Transforming Growth Factor-Beta Promotes Rhinovirus Replication in Bronchial Epithelial Cells by Suppressing the Innate Immune Response
Published: Thursday, September 06, 2012
Author: Nicole Bedke et al.

by Nicole Bedke, David Sammut, Ben Green, Valia Kehagia, Patrick Dennison, Gisli Jenkins, Amanda Tatler, Peter H. Howarth, Stephen T. Holgate, Donna E. Davies

Rhinovirus (RV) infection is a major cause of asthma exacerbations which may be due to a deficient innate immune response in the bronchial epithelium. We hypothesized that the pleiotropic cytokine, TGF-ß, influences interferon (IFN) production by primary bronchial epithelial cells (PBECs) following RV infection.

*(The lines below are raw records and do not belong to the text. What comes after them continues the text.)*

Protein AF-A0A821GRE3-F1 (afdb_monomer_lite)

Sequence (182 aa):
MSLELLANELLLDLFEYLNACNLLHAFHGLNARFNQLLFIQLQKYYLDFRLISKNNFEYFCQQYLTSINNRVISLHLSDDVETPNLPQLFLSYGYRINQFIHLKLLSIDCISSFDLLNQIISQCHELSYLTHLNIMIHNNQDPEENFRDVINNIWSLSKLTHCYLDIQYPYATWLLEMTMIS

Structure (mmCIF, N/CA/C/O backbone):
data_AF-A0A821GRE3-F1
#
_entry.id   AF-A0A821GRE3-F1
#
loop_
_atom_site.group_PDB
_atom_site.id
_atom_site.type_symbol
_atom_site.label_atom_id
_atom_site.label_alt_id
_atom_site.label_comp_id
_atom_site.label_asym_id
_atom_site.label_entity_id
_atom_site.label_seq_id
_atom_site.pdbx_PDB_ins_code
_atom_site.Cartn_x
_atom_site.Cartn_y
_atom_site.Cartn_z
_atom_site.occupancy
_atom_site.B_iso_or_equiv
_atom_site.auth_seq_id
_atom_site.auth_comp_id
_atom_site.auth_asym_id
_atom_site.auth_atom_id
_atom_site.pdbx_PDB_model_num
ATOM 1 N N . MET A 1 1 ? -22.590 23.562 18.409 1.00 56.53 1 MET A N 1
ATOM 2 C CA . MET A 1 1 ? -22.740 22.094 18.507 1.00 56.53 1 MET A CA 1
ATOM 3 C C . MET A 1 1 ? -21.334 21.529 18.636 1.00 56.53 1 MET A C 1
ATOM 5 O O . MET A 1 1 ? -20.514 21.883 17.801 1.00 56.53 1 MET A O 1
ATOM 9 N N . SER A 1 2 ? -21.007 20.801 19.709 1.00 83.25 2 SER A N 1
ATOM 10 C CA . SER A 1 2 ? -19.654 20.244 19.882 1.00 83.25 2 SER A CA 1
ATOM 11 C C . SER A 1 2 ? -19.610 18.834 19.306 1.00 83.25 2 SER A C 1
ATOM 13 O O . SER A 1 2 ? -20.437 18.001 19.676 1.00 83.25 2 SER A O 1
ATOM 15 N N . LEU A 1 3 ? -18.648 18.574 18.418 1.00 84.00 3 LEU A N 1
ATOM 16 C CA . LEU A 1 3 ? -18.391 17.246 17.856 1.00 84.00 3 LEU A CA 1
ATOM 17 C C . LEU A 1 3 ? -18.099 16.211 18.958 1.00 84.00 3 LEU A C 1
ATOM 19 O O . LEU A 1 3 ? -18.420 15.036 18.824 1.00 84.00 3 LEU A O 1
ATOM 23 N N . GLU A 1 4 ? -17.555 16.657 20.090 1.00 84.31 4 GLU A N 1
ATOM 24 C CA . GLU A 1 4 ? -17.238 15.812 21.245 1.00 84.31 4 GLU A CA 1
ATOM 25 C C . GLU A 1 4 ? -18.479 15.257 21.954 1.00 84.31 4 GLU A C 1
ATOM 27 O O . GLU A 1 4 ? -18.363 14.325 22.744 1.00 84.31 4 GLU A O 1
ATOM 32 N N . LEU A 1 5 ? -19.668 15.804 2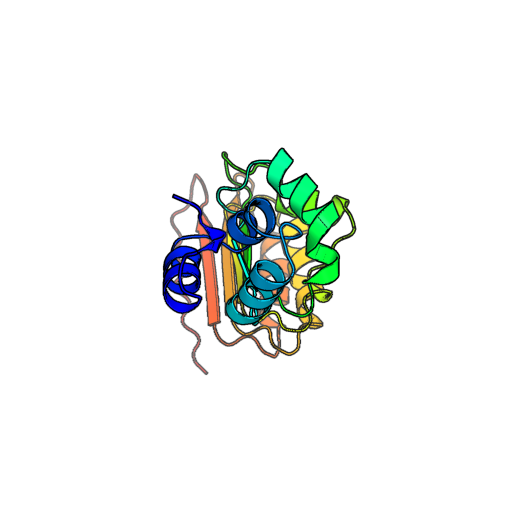1.686 1.00 90.88 5 LEU A N 1
ATOM 33 C CA . LEU A 1 5 ? -20.930 15.323 22.257 1.00 90.88 5 LEU A CA 1
ATOM 34 C C . LEU A 1 5 ? -21.616 14.270 21.382 1.00 90.88 5 LEU A C 1
ATOM 36 O O . LEU A 1 5 ? -22.602 13.675 21.811 1.00 90.88 5 LEU A O 1
ATOM 40 N N . LEU A 1 6 ? -21.117 14.039 20.164 1.00 93.25 6 LEU A N 1
ATOM 41 C CA . LEU A 1 6 ? -21.648 13.008 19.277 1.00 93.25 6 LEU A CA 1
ATOM 42 C C . LEU A 1 6 ? -21.418 11.621 19.893 1.00 93.25 6 LEU A C 1
ATOM 44 O O . LEU A 1 6 ? -20.425 11.425 20.592 1.00 93.25 6 LEU A O 1
ATOM 48 N N . ALA A 1 7 ? -22.301 10.652 19.641 1.00 94.62 7 ALA A N 1
ATOM 49 C CA . ALA A 1 7 ? -22.105 9.266 20.074 1.00 94.62 7 ALA A CA 1
ATOM 50 C C . ALA A 1 7 ? -20.932 8.604 19.324 1.00 94.62 7 ALA A C 1
ATOM 52 O O . ALA A 1 7 ? -20.600 9.010 18.213 1.00 94.62 7 ALA A O 1
ATOM 53 N N . ASN A 1 8 ? -20.300 7.585 19.923 1.00 93.38 8 ASN A N 1
ATOM 54 C CA . ASN A 1 8 ? -19.191 6.857 19.282 1.00 93.38 8 ASN A CA 1
ATOM 55 C C . ASN A 1 8 ? -19.604 6.253 17.937 1.00 93.38 8 ASN A C 1
ATOM 57 O O . ASN A 1 8 ? -18.841 6.341 16.987 1.00 93.38 8 ASN A O 1
ATOM 61 N N . GLU A 1 9 ? -20.807 5.686 17.868 1.00 93.00 9 GLU A N 1
ATOM 62 C CA . GLU A 1 9 ? -21.371 5.073 16.660 1.00 93.00 9 GLU A CA 1
ATOM 63 C C . GLU A 1 9 ? -21.440 6.089 15.517 1.00 93.00 9 GLU A C 1
ATOM 65 O O . GLU A 1 9 ? -20.850 5.870 14.471 1.00 93.00 9 GLU A O 1
ATOM 70 N N . LEU A 1 10 ? -22.006 7.274 15.771 1.00 93.56 10 LEU A N 1
ATOM 71 C CA . LEU A 1 10 ? -22.090 8.341 14.770 1.00 93.56 10 LEU A CA 1
ATOM 72 C C . LEU A 1 10 ? -20.713 8.857 14.322 1.00 93.56 10 LEU A C 1
ATOM 74 O O . LEU A 1 10 ? -20.553 9.282 13.183 1.00 93.56 10 LEU A O 1
ATOM 78 N N . LEU A 1 11 ? -19.717 8.861 15.213 1.00 92.88 11 LEU A N 1
ATOM 79 C CA . LEU A 1 11 ? -18.346 9.233 14.848 1.00 92.88 11 LEU A CA 1
ATOM 80 C C . LEU A 1 11 ? -17.691 8.166 13.971 1.00 92.88 11 LEU A C 1
ATOM 82 O O . LEU A 1 11 ? -16.995 8.521 13.027 1.00 92.88 11 LEU A O 1
ATOM 86 N N . LEU A 1 12 ? -17.908 6.886 14.273 1.00 91.06 12 LEU A N 1
ATOM 87 C CA . LEU A 1 12 ? -17.404 5.784 13.457 1.00 91.06 12 LEU A CA 1
ATOM 88 C C . LEU A 1 12 ? -18.075 5.778 12.081 1.00 91.06 12 LEU A C 1
ATOM 90 O O . LEU A 1 12 ? -17.360 5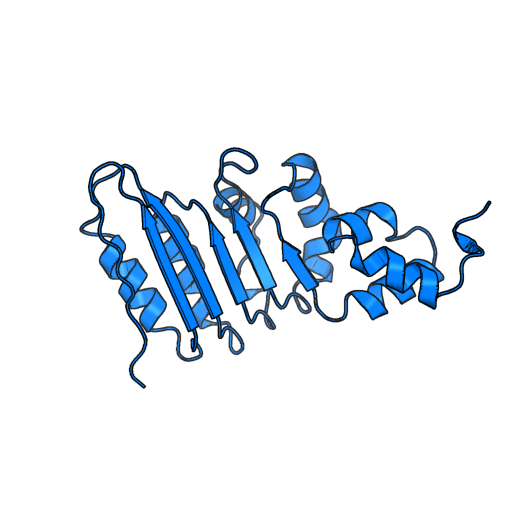.702 11.089 1.00 91.06 12 LEU A O 1
ATOM 94 N N . ASP A 1 13 ? -19.390 6.002 12.015 1.00 90.19 13 ASP A N 1
ATOM 95 C CA . ASP A 1 13 ? -20.120 6.174 10.753 1.00 90.19 13 ASP A CA 1
ATOM 96 C C . ASP A 1 13 ? -19.532 7.330 9.929 1.00 90.19 13 ASP A C 1
ATOM 98 O O . ASP A 1 13 ? -19.311 7.201 8.729 1.00 90.19 13 ASP A O 1
ATOM 102 N N . LEU A 1 14 ? -19.213 8.467 10.562 1.00 90.75 14 LEU A N 1
ATOM 103 C CA . LEU A 1 14 ? -18.530 9.580 9.891 1.00 90.75 14 LEU A CA 1
ATOM 104 C C . LEU A 1 14 ? -17.126 9.195 9.410 1.00 90.75 14 LEU A C 1
ATOM 106 O O . LEU A 1 14 ? -16.693 9.651 8.350 1.00 90.75 14 LEU A O 1
ATOM 110 N N . PHE A 1 15 ? -16.405 8.382 10.181 1.00 90.31 15 PHE A N 1
ATOM 111 C CA . PHE A 1 15 ? -15.056 7.957 9.829 1.00 90.31 15 PHE A CA 1
ATOM 112 C C . PHE A 1 15 ? -15.030 7.060 8.590 1.00 90.31 15 PHE A C 1
ATOM 114 O O . PHE A 1 15 ? -14.031 7.078 7.877 1.00 90.31 15 PHE A O 1
ATOM 121 N N . GLU A 1 16 ? -16.107 6.332 8.286 1.00 87.00 16 GLU A N 1
ATOM 122 C CA . GLU A 1 16 ? -16.208 5.515 7.066 1.00 87.00 16 GLU A CA 1
ATOM 123 C C . GLU A 1 16 ? -16.111 6.340 5.772 1.00 87.00 16 GLU A C 1
ATOM 125 O O . GLU A 1 16 ? -15.678 5.825 4.742 1.00 87.00 16 GLU A O 1
ATOM 130 N N . TYR A 1 17 ? -16.440 7.634 5.820 1.00 88.00 17 TYR A N 1
ATOM 131 C CA . TYR A 1 17 ? -16.345 8.539 4.669 1.00 88.00 17 TYR A CA 1
ATOM 132 C C . TYR A 1 17 ? -14.948 9.145 4.477 1.00 88.00 17 TYR A C 1
ATOM 134 O O . TYR A 1 17 ? -14.724 9.899 3.528 1.00 88.00 17 TYR A O 1
ATOM 142 N N . LEU A 1 18 ? -14.004 8.866 5.379 1.00 86.81 18 LEU A N 1
ATOM 143 C CA . LEU A 1 18 ? -12.670 9.456 5.383 1.00 86.81 18 LEU A CA 1
ATOM 144 C C . LEU A 1 18 ? -11.601 8.370 5.241 1.00 86.81 18 LEU A C 1
ATOM 146 O O . LEU A 1 18 ? -11.647 7.330 5.892 1.00 86.81 18 LEU A O 1
ATOM 150 N N . ASN A 1 19 ? -10.581 8.631 4.421 1.00 82.81 19 ASN A N 1
ATOM 151 C CA . ASN A 1 19 ? -9.422 7.744 4.351 1.00 82.81 19 ASN A CA 1
ATOM 152 C C . ASN A 1 19 ? -8.548 7.865 5.616 1.00 82.81 19 ASN A C 1
ATOM 154 O O . ASN A 1 19 ? -8.663 8.811 6.401 1.00 82.81 19 ASN A O 1
ATOM 158 N N . ALA A 1 20 ? -7.633 6.911 5.799 1.00 83.75 20 ALA A N 1
ATOM 159 C CA . ALA A 1 20 ? -6.760 6.869 6.969 1.00 83.75 20 ALA A CA 1
ATOM 160 C C . ALA A 1 20 ? -5.927 8.149 7.161 1.00 83.75 20 ALA A C 1
ATOM 162 O O . ALA A 1 20 ? -5.713 8.574 8.296 1.00 83.75 20 ALA A O 1
ATOM 163 N N . CYS A 1 21 ? -5.475 8.780 6.074 1.00 83.06 21 CYS A N 1
ATOM 164 C CA . CYS A 1 21 ? -4.709 10.024 6.137 1.00 83.06 21 CYS A CA 1
ATOM 165 C C . CYS A 1 21 ? -5.558 11.177 6.674 1.00 83.06 21 CYS A C 1
ATOM 167 O O . CYS A 1 21 ? -5.125 11.872 7.591 1.00 83.06 21 CYS A O 1
ATOM 169 N N . ASN A 1 22 ? -6.779 11.331 6.162 1.00 86.12 22 ASN A N 1
ATOM 170 C CA . ASN A 1 22 ? -7.736 12.339 6.607 1.00 86.12 22 ASN A CA 1
ATOM 171 C C . ASN A 1 22 ? -8.108 12.122 8.074 1.00 86.12 22 ASN A C 1
ATOM 173 O O . ASN A 1 22 ? -8.135 13.074 8.848 1.00 86.12 22 ASN A O 1
ATOM 177 N N . LEU A 1 23 ? -8.346 10.869 8.468 1.00 89.75 23 LEU A N 1
ATOM 178 C CA . LEU A 1 23 ? -8.683 10.505 9.841 1.00 89.75 23 LEU A CA 1
ATOM 179 C C . LEU A 1 23 ? -7.563 10.837 10.822 1.00 89.75 23 LEU A C 1
ATOM 181 O O . LEU A 1 23 ? -7.802 11.490 11.838 1.00 89.75 23 LEU A O 1
ATOM 185 N N . LEU A 1 24 ? -6.338 10.415 10.512 1.00 87.88 24 LEU A N 1
ATOM 186 C CA . LEU A 1 24 ? -5.187 10.696 11.360 1.00 87.88 24 LEU A CA 1
ATOM 187 C C . LEU A 1 24 ? -4.918 12.199 11.427 1.00 87.88 24 LEU A C 1
ATOM 189 O O . LEU A 1 24 ? -4.786 12.735 12.519 1.00 87.88 24 LEU A O 1
ATOM 193 N N . HIS A 1 25 ? -4.926 12.899 10.295 1.00 85.81 25 HIS A N 1
ATOM 194 C CA . HIS A 1 25 ? -4.695 14.340 10.282 1.00 85.81 25 HIS A CA 1
ATOM 195 C C . HIS A 1 25 ? -5.754 15.118 11.079 1.00 85.81 25 HIS A C 1
ATOM 197 O O . HIS A 1 25 ? -5.413 16.020 11.840 1.00 85.81 25 HIS A O 1
ATOM 203 N N . ALA A 1 26 ? -7.035 14.771 10.925 1.00 89.50 26 ALA A N 1
ATOM 204 C CA . ALA A 1 26 ? -8.127 15.514 11.542 1.00 89.50 26 ALA A CA 1
ATOM 205 C C . ALA A 1 26 ? -8.337 15.180 13.026 1.00 89.50 26 ALA A C 1
ATOM 207 O O . ALA A 1 26 ? -8.735 16.061 13.782 1.00 89.50 26 ALA A O 1
ATOM 208 N N . PHE A 1 27 ? -8.109 13.930 13.450 1.00 91.00 27 PHE A N 1
ATOM 209 C CA . PHE A 1 27 ? -8.545 13.454 14.770 1.00 91.00 27 PHE A CA 1
ATOM 210 C C . PHE A 1 27 ? -7.419 12.968 15.685 1.00 91.00 27 PHE A C 1
ATOM 212 O O . PHE A 1 27 ? -7.629 12.878 16.900 1.00 91.00 27 PHE A O 1
ATOM 219 N N . HIS A 1 28 ? -6.236 12.647 15.152 1.00 88.94 28 HIS A N 1
ATOM 220 C CA . HIS A 1 28 ? -5.154 12.111 15.972 1.00 88.94 28 HIS A CA 1
ATOM 221 C C . HIS A 1 28 ? -4.608 13.174 16.926 1.00 88.94 28 HIS A C 1
ATOM 223 O O . HIS A 1 28 ? -4.268 14.286 16.532 1.00 88.94 28 HIS A O 1
ATOM 229 N N . GLY A 1 29 ? -4.465 12.811 18.198 1.00 87.44 29 GLY A N 1
ATOM 230 C CA . GLY A 1 29 ? -3.898 13.679 19.228 1.00 87.44 29 GLY A CA 1
ATOM 231 C C . GLY A 1 29 ? -4.867 14.722 19.787 1.00 87.44 29 GLY A C 1
ATOM 232 O O . GLY A 1 29 ? -4.501 15.398 20.743 1.00 87.44 29 GLY A O 1
ATOM 233 N N . LEU A 1 30 ? -6.099 14.823 19.269 1.00 91.50 30 LEU A N 1
ATOM 234 C CA . LEU A 1 30 ? -7.087 15.784 19.770 1.00 91.50 30 LEU A CA 1
ATOM 235 C C . LEU A 1 30 ? -7.551 15.459 21.195 1.00 91.50 30 LEU A C 1
ATOM 237 O O . LEU A 1 30 ? -7.554 16.327 22.063 1.00 91.50 30 LEU A O 1
ATOM 241 N N . ASN A 1 31 ? -7.946 14.209 21.451 1.00 92.62 31 ASN A N 1
ATOM 242 C CA . ASN A 1 31 ? -8.237 13.712 22.795 1.00 92.62 31 ASN A CA 1
ATOM 243 C C . ASN A 1 31 ? -8.171 12.175 22.846 1.00 92.62 31 ASN A C 1
ATOM 245 O O . ASN A 1 31 ? -8.136 11.489 21.821 1.00 92.62 31 ASN A O 1
ATOM 249 N N . ALA A 1 32 ? -8.166 11.624 24.063 1.00 92.19 32 ALA A N 1
ATOM 250 C CA . ALA A 1 32 ? -8.049 10.183 24.284 1.00 92.19 32 ALA A CA 1
ATOM 251 C C . ALA A 1 32 ? -9.186 9.378 23.631 1.00 92.19 32 ALA A C 1
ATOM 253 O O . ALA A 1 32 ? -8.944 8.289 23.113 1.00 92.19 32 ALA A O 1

Exogenous TGF-ß2 increased RV replication and decreased IFN protein secretion in response to RV or double-stranded RNA (dsRNA). Conversely, neutralizing TGF-ß antibodies decreased RV replication and increased IFN expression in response to RV or dsRNA. Endogenous TGF-ß2 levels were higher in conditioned media of PBECs from asthmatic donors and the suppressive effect of anti-TGF-ß on RV replication was significantly greater in these cells. Basal SMAD-2 activation was reduced when asthmatic PBECs were treated with anti-TGF-ß and this was accompanied by suppression of SOCS-1 and SOCS-3 expression. Our results suggest that endogenous TGF-ß contributes to a suppressed IFN response to RV infection possibly via SOCS-1 and SOCS-3.